Duplicated values removal in array of floats

guga · June 02, 2024, 07:21:09 AM

Using SSE2, someone has a faster way to remove duplications on a array of Real4 ? Btw...one for sorted and other for unsorted arrays. Pls

raymond · June 03, 2024, 02:37:40 AM

I have no idea about your intended end result.

Removing duplicates from an array of REAL4s is no different than removing duplicates from an array of 32-bit integers. The use of SSE2 instructions to provide any speed advantage may thus be questionable from that point of view. However, I have no expertise with SSE2 and someone else may want to inject some light on that subject.

Removing duplicates from arrays of REAL8s in 32-bit mode would be a different beast to be treated differently, while it could be done similarly in 64-bit mode.

Removing duplicates from arrays of REAL10s becomes "two bits" more tricky using integers!

guga · June 03, 2024, 04:38:51 AM

Hi Raymond. I created a routine to remove duplicated values from a array of floats without using SSE2 (Same as as regular Dwords, as you said). But i was thinking on a way to make it faster working with 4 dwords at once. This is for my dbscan algorithm i'm making. Since we are dealing with images, the final array of data (pixels) can be huge.

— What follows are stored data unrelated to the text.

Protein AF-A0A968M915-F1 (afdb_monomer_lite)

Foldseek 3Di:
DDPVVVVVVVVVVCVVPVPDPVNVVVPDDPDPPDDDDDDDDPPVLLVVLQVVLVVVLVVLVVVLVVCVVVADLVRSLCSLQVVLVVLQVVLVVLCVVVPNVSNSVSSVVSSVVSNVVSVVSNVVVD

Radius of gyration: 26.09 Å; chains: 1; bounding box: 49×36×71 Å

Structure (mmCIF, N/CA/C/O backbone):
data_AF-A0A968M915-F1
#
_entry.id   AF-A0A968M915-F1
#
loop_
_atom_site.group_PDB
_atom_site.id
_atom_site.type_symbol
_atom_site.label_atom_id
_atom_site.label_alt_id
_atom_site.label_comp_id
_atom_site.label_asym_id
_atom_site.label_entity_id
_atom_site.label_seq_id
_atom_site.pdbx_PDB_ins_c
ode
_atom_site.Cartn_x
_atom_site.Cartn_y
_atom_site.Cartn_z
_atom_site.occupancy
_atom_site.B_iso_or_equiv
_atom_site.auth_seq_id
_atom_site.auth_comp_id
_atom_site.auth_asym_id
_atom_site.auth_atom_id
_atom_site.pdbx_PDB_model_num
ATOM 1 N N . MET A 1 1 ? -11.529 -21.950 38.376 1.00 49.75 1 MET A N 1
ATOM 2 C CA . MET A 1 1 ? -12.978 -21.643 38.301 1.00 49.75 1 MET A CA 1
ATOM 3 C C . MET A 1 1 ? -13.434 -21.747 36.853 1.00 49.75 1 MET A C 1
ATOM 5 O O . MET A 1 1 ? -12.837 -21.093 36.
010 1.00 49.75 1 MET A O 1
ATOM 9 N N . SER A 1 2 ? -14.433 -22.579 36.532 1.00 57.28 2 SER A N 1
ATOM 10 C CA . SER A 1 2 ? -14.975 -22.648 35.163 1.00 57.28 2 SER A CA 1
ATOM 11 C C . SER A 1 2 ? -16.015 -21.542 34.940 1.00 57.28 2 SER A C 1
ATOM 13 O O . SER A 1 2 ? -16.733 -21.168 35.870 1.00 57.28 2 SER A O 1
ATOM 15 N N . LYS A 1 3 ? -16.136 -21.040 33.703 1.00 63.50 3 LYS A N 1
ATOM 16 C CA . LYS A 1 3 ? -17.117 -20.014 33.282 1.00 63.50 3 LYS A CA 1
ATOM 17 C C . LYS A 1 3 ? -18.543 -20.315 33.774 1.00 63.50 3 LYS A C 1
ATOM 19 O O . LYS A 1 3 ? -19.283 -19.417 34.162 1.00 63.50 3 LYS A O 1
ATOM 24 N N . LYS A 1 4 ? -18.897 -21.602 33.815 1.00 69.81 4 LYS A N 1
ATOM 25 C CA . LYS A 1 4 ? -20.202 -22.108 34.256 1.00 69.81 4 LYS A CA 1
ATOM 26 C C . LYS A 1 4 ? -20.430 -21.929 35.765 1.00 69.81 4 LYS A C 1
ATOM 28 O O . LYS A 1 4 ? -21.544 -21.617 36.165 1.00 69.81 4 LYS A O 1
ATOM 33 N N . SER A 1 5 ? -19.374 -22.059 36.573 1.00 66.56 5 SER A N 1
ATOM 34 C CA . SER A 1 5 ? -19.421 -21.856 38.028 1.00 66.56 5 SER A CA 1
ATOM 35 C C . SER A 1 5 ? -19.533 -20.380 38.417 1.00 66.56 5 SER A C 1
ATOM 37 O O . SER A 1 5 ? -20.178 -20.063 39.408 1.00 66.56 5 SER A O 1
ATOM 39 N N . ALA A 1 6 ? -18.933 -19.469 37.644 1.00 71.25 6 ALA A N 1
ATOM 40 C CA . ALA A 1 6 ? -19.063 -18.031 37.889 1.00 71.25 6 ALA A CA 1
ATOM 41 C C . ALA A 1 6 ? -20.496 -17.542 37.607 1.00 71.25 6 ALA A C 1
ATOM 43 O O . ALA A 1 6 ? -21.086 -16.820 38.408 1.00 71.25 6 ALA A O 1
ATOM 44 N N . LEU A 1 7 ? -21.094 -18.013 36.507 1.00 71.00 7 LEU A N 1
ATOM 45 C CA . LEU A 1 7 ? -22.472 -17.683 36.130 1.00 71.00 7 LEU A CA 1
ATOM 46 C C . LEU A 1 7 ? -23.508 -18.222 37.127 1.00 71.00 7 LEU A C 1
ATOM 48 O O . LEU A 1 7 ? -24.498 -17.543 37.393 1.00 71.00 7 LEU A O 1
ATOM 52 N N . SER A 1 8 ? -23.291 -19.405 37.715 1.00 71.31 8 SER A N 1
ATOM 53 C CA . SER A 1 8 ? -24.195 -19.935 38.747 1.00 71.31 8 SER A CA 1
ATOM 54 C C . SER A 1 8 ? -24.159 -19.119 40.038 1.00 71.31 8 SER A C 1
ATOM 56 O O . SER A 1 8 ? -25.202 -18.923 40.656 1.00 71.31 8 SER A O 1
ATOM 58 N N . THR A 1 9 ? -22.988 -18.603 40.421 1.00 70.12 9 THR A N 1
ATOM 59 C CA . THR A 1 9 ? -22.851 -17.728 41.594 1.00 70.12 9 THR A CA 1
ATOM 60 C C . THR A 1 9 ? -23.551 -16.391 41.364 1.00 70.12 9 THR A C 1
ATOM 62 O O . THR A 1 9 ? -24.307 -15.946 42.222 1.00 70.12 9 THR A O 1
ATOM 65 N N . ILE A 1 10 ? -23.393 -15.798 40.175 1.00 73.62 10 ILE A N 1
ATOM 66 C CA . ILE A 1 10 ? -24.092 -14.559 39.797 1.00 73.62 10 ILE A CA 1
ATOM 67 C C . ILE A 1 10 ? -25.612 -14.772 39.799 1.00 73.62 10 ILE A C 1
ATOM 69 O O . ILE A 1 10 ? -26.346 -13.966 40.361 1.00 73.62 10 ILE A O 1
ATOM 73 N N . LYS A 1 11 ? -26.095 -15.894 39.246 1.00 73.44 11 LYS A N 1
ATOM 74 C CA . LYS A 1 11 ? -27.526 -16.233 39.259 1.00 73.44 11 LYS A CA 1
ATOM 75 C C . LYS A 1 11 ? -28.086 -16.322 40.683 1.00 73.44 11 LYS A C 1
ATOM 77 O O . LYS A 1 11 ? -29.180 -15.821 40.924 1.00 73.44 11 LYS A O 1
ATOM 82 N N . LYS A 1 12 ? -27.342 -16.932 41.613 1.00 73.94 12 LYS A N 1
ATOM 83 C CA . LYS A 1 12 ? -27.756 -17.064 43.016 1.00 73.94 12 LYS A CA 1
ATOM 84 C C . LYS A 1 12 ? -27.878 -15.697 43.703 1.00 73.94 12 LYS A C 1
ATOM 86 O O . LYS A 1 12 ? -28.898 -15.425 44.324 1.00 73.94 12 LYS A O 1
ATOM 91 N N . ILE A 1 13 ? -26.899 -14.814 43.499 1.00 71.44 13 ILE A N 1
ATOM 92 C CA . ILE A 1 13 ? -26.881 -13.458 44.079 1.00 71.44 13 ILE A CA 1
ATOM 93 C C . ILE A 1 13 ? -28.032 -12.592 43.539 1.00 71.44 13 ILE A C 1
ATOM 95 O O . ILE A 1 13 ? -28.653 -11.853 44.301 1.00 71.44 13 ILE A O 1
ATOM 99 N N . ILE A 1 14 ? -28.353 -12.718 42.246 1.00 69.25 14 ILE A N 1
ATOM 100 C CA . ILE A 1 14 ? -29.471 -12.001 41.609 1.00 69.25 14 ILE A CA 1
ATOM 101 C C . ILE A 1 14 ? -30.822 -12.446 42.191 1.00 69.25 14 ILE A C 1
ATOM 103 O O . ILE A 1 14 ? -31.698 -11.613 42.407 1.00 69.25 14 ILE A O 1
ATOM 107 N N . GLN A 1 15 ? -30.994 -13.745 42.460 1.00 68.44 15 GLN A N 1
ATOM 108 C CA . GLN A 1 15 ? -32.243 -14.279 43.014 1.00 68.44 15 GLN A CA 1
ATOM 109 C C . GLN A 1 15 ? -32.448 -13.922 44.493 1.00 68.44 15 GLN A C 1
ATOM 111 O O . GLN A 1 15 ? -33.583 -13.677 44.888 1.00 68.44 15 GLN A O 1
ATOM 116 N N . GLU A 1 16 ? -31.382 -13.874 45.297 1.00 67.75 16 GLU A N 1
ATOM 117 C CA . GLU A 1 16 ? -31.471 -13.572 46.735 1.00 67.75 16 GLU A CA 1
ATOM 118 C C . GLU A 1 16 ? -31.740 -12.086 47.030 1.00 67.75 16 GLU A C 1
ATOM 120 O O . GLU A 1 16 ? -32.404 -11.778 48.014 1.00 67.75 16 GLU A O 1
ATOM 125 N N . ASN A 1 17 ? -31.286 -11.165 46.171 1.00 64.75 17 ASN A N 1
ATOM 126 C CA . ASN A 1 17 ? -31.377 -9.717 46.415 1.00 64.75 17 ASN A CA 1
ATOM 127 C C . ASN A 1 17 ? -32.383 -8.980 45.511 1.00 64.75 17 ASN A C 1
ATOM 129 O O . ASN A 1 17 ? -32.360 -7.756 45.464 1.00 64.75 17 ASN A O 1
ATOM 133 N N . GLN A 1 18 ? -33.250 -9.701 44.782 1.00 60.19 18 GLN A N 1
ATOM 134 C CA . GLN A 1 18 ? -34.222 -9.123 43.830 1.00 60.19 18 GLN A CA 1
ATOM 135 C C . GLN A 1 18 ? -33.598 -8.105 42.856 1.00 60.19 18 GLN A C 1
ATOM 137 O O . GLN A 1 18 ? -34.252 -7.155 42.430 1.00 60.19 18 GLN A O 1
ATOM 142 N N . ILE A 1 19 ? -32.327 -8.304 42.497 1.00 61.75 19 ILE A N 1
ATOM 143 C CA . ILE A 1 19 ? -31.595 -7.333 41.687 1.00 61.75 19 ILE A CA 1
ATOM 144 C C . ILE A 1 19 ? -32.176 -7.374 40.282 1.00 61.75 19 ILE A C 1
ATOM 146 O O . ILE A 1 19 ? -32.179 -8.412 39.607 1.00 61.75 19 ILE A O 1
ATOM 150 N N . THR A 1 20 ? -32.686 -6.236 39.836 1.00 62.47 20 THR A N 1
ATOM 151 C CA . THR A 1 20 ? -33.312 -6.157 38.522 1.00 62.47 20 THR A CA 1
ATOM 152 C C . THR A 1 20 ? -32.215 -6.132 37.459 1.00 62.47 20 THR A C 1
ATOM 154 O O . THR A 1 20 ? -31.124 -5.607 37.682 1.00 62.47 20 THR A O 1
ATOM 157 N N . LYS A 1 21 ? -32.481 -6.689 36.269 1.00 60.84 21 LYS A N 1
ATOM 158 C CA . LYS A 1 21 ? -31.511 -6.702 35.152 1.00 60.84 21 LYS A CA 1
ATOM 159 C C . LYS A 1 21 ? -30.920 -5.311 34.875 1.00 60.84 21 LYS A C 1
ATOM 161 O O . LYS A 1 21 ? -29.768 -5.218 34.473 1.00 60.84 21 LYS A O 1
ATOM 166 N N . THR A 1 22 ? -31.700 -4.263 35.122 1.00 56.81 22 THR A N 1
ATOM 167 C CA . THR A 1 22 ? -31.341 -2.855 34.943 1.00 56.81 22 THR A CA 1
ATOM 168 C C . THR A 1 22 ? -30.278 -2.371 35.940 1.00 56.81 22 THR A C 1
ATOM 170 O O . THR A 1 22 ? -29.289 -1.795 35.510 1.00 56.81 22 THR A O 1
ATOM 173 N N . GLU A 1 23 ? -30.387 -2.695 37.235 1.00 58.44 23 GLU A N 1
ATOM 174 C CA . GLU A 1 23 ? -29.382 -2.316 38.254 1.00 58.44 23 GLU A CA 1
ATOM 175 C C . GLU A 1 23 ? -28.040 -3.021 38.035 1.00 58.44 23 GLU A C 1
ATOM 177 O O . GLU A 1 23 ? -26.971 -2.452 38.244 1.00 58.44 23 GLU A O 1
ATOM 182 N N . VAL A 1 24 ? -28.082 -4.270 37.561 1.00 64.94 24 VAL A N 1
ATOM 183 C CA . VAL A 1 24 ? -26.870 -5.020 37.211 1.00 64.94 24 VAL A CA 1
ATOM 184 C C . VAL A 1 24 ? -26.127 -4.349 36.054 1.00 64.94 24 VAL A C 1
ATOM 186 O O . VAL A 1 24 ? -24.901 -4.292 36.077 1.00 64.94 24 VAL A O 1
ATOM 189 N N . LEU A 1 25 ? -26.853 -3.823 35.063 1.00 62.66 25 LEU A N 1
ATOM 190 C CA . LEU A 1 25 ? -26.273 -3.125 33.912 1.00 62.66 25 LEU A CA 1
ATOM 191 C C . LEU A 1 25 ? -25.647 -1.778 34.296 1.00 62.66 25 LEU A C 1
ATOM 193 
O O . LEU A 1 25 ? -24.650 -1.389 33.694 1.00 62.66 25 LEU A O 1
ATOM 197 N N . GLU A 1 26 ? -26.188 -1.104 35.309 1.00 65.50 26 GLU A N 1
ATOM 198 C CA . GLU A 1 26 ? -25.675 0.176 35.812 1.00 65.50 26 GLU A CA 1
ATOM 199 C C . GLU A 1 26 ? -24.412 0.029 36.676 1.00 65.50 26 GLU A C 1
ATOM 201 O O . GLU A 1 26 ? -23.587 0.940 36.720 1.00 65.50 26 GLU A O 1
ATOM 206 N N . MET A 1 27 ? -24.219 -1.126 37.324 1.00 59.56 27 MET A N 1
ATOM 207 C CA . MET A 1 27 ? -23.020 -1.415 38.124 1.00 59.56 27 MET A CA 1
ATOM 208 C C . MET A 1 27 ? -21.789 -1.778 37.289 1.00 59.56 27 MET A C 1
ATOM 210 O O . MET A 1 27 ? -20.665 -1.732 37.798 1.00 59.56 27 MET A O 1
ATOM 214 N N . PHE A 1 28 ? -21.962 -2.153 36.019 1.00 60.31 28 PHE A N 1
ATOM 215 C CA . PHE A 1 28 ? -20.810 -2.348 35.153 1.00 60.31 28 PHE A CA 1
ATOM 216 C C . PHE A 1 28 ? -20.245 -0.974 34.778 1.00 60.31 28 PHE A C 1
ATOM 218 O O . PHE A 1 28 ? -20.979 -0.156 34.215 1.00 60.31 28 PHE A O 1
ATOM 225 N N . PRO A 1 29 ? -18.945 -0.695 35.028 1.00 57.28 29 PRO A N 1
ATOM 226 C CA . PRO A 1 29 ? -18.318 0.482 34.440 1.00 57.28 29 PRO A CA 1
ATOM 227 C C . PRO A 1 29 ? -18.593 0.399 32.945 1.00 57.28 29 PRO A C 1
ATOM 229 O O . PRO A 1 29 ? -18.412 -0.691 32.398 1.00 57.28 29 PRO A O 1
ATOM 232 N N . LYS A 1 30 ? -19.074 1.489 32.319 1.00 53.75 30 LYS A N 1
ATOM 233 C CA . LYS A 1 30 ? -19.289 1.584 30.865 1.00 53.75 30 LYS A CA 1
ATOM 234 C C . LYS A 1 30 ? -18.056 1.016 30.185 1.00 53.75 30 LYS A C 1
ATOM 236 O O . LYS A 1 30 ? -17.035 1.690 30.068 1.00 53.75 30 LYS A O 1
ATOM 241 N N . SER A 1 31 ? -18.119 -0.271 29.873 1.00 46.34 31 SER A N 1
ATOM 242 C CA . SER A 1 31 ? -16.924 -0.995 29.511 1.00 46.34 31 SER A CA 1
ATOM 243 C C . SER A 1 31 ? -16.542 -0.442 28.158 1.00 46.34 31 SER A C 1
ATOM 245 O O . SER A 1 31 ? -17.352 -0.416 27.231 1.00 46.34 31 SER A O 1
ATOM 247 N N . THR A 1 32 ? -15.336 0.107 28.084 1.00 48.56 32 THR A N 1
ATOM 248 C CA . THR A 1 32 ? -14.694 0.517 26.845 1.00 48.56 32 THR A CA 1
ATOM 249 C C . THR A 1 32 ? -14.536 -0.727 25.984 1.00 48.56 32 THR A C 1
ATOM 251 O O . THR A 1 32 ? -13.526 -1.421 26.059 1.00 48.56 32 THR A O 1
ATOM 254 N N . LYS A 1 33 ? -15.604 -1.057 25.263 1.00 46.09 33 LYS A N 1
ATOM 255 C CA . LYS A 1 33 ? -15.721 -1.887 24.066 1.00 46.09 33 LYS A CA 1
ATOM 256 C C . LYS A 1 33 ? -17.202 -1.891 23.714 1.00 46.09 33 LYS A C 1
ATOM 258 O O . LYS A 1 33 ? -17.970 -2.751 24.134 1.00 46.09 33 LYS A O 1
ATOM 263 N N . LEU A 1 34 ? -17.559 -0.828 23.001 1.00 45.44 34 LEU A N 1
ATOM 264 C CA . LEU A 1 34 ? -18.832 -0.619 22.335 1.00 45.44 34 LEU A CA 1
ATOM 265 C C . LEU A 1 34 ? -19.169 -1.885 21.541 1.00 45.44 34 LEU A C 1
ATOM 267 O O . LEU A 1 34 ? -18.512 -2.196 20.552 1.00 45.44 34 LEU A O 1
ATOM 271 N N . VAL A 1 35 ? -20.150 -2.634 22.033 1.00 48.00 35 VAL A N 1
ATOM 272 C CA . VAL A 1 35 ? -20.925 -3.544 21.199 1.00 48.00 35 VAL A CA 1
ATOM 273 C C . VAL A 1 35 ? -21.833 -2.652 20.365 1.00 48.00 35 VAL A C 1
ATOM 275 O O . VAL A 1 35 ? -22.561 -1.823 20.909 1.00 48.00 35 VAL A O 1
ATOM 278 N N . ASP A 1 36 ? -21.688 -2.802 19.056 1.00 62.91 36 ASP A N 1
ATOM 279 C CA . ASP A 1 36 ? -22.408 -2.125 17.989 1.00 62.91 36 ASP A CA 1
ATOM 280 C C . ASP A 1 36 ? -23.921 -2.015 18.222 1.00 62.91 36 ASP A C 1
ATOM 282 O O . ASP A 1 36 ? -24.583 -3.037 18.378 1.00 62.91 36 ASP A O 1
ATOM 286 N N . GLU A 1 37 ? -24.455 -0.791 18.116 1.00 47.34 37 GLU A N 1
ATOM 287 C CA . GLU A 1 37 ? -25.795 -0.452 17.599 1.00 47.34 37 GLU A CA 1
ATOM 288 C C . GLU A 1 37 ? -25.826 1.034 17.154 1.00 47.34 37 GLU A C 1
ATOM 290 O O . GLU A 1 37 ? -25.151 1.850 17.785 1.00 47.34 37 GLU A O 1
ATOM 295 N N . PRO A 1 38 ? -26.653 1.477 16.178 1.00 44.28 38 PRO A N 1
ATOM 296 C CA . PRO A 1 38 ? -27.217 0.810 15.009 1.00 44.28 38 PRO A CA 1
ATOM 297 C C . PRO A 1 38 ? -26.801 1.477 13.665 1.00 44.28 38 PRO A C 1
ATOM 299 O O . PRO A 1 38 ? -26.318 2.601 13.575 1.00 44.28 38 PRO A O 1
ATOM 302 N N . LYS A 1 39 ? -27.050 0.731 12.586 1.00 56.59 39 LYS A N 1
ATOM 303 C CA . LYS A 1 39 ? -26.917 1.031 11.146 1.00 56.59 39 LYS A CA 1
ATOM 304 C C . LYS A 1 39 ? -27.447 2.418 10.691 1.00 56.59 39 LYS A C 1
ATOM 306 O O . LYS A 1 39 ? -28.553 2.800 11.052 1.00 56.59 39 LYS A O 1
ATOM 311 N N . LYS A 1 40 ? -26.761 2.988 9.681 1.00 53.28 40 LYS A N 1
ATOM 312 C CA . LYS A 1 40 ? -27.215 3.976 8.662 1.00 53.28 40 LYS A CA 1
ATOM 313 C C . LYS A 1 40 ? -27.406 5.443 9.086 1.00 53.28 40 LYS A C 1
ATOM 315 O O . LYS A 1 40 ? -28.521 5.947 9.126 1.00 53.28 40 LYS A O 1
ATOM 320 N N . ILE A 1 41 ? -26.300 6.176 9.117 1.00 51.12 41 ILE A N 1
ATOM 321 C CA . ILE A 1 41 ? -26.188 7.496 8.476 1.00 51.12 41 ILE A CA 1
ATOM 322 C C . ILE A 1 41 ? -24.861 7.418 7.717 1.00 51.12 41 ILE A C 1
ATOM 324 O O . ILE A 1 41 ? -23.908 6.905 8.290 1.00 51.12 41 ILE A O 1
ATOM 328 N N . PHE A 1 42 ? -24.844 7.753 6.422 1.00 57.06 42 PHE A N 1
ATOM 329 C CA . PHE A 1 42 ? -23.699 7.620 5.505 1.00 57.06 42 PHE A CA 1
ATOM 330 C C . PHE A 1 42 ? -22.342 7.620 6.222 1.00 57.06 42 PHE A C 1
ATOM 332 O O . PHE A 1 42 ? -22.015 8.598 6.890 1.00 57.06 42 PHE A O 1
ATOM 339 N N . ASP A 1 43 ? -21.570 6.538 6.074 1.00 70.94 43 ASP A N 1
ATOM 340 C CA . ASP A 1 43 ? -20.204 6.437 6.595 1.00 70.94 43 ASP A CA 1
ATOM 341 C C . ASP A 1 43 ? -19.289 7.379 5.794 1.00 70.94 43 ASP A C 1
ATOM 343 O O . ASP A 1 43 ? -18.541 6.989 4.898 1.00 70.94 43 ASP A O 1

daydreamer · June 03, 2024, 05:13:06 AM

Similar approach as count unique colours ?
24 bit color data used as pointer to color array ?
Many of pixels same colours = many writes to same array element ?
For example 0,0,ff pixel color array [255] +Set bit flag that color exists

guga · June 03, 2024, 06:19:30 AM

Hi Daydreamer. The pixels are in ARGB or BGRA format, therefore 32 bits. They are loaded using Gdi+

The part of the code i made to remove the duplications is like this:

Code Select

    ; 2 - remove the duplications (And make delta absolute)
    xorps xmm2 xmm2
    xor ecx ecx
    xor edx edx
    .Do
        movss xmm0 X$esi+edx*4 ; esi = Pointer to the array of Floats
        mov eax D$esi+edx*4
        Do
            inc edx
            mov ebx D$esi+edx*4
            On ebx = 0, jmp L1> ; out the loop if zero is found
            On edx => D@num_points, jmp L1> ; out the loop if the counter reaches the number of points
        Loop_Until eax <> ebx
        mov D$esi+ecx*4 eax

        movss xmm1 X$esi+edx*4 ; prepare to get the maximum value of the delta inside this same routine
        subss xmm0 xmm1
        SSE_ABS_REAL4 xmm0 ; and convert them to absolute
        maxss xmm2 xmm0 ; get the maximum distance between 2 points

        inc ecx
    .Loop_Until edx >= D@num_points

L1:

What this part of the code do is while remove the repetitive values, it calculate the maximum delta between one and another (the ones that are unique) to be used in another routine. Here, the array is already ordered

Btw...the content of the array in esi is no longer the pixels, but the pixels density. So, a Real4 value representing the delta between their neighbors. This part i already calculated and placed on this array. The problem is that it contains thousands of duplications that needs to be removed. Also, on the same routine i calculated the maximum delta between the unique values on this array to use in another part of the code.

Baisally it does this:

Array: 30.0 50.0 50.0 50.0 50.0 51.6 99.9 .......

remove the duplications and also calculate the delta at once

Array Result: 30.0 50.0 51.6 99.9 .......

DeltaMax = (abs(30-50)), (abs(50-51)), abs(51-51.6), abs (51.6-99.9) and so on. = The maximum value of the deltas on the unique values of the array.

After the main loop, ecx contains the total amount of unique values of the array. No need to create another memory buffer to store the new array, since i´m using esi as input and output.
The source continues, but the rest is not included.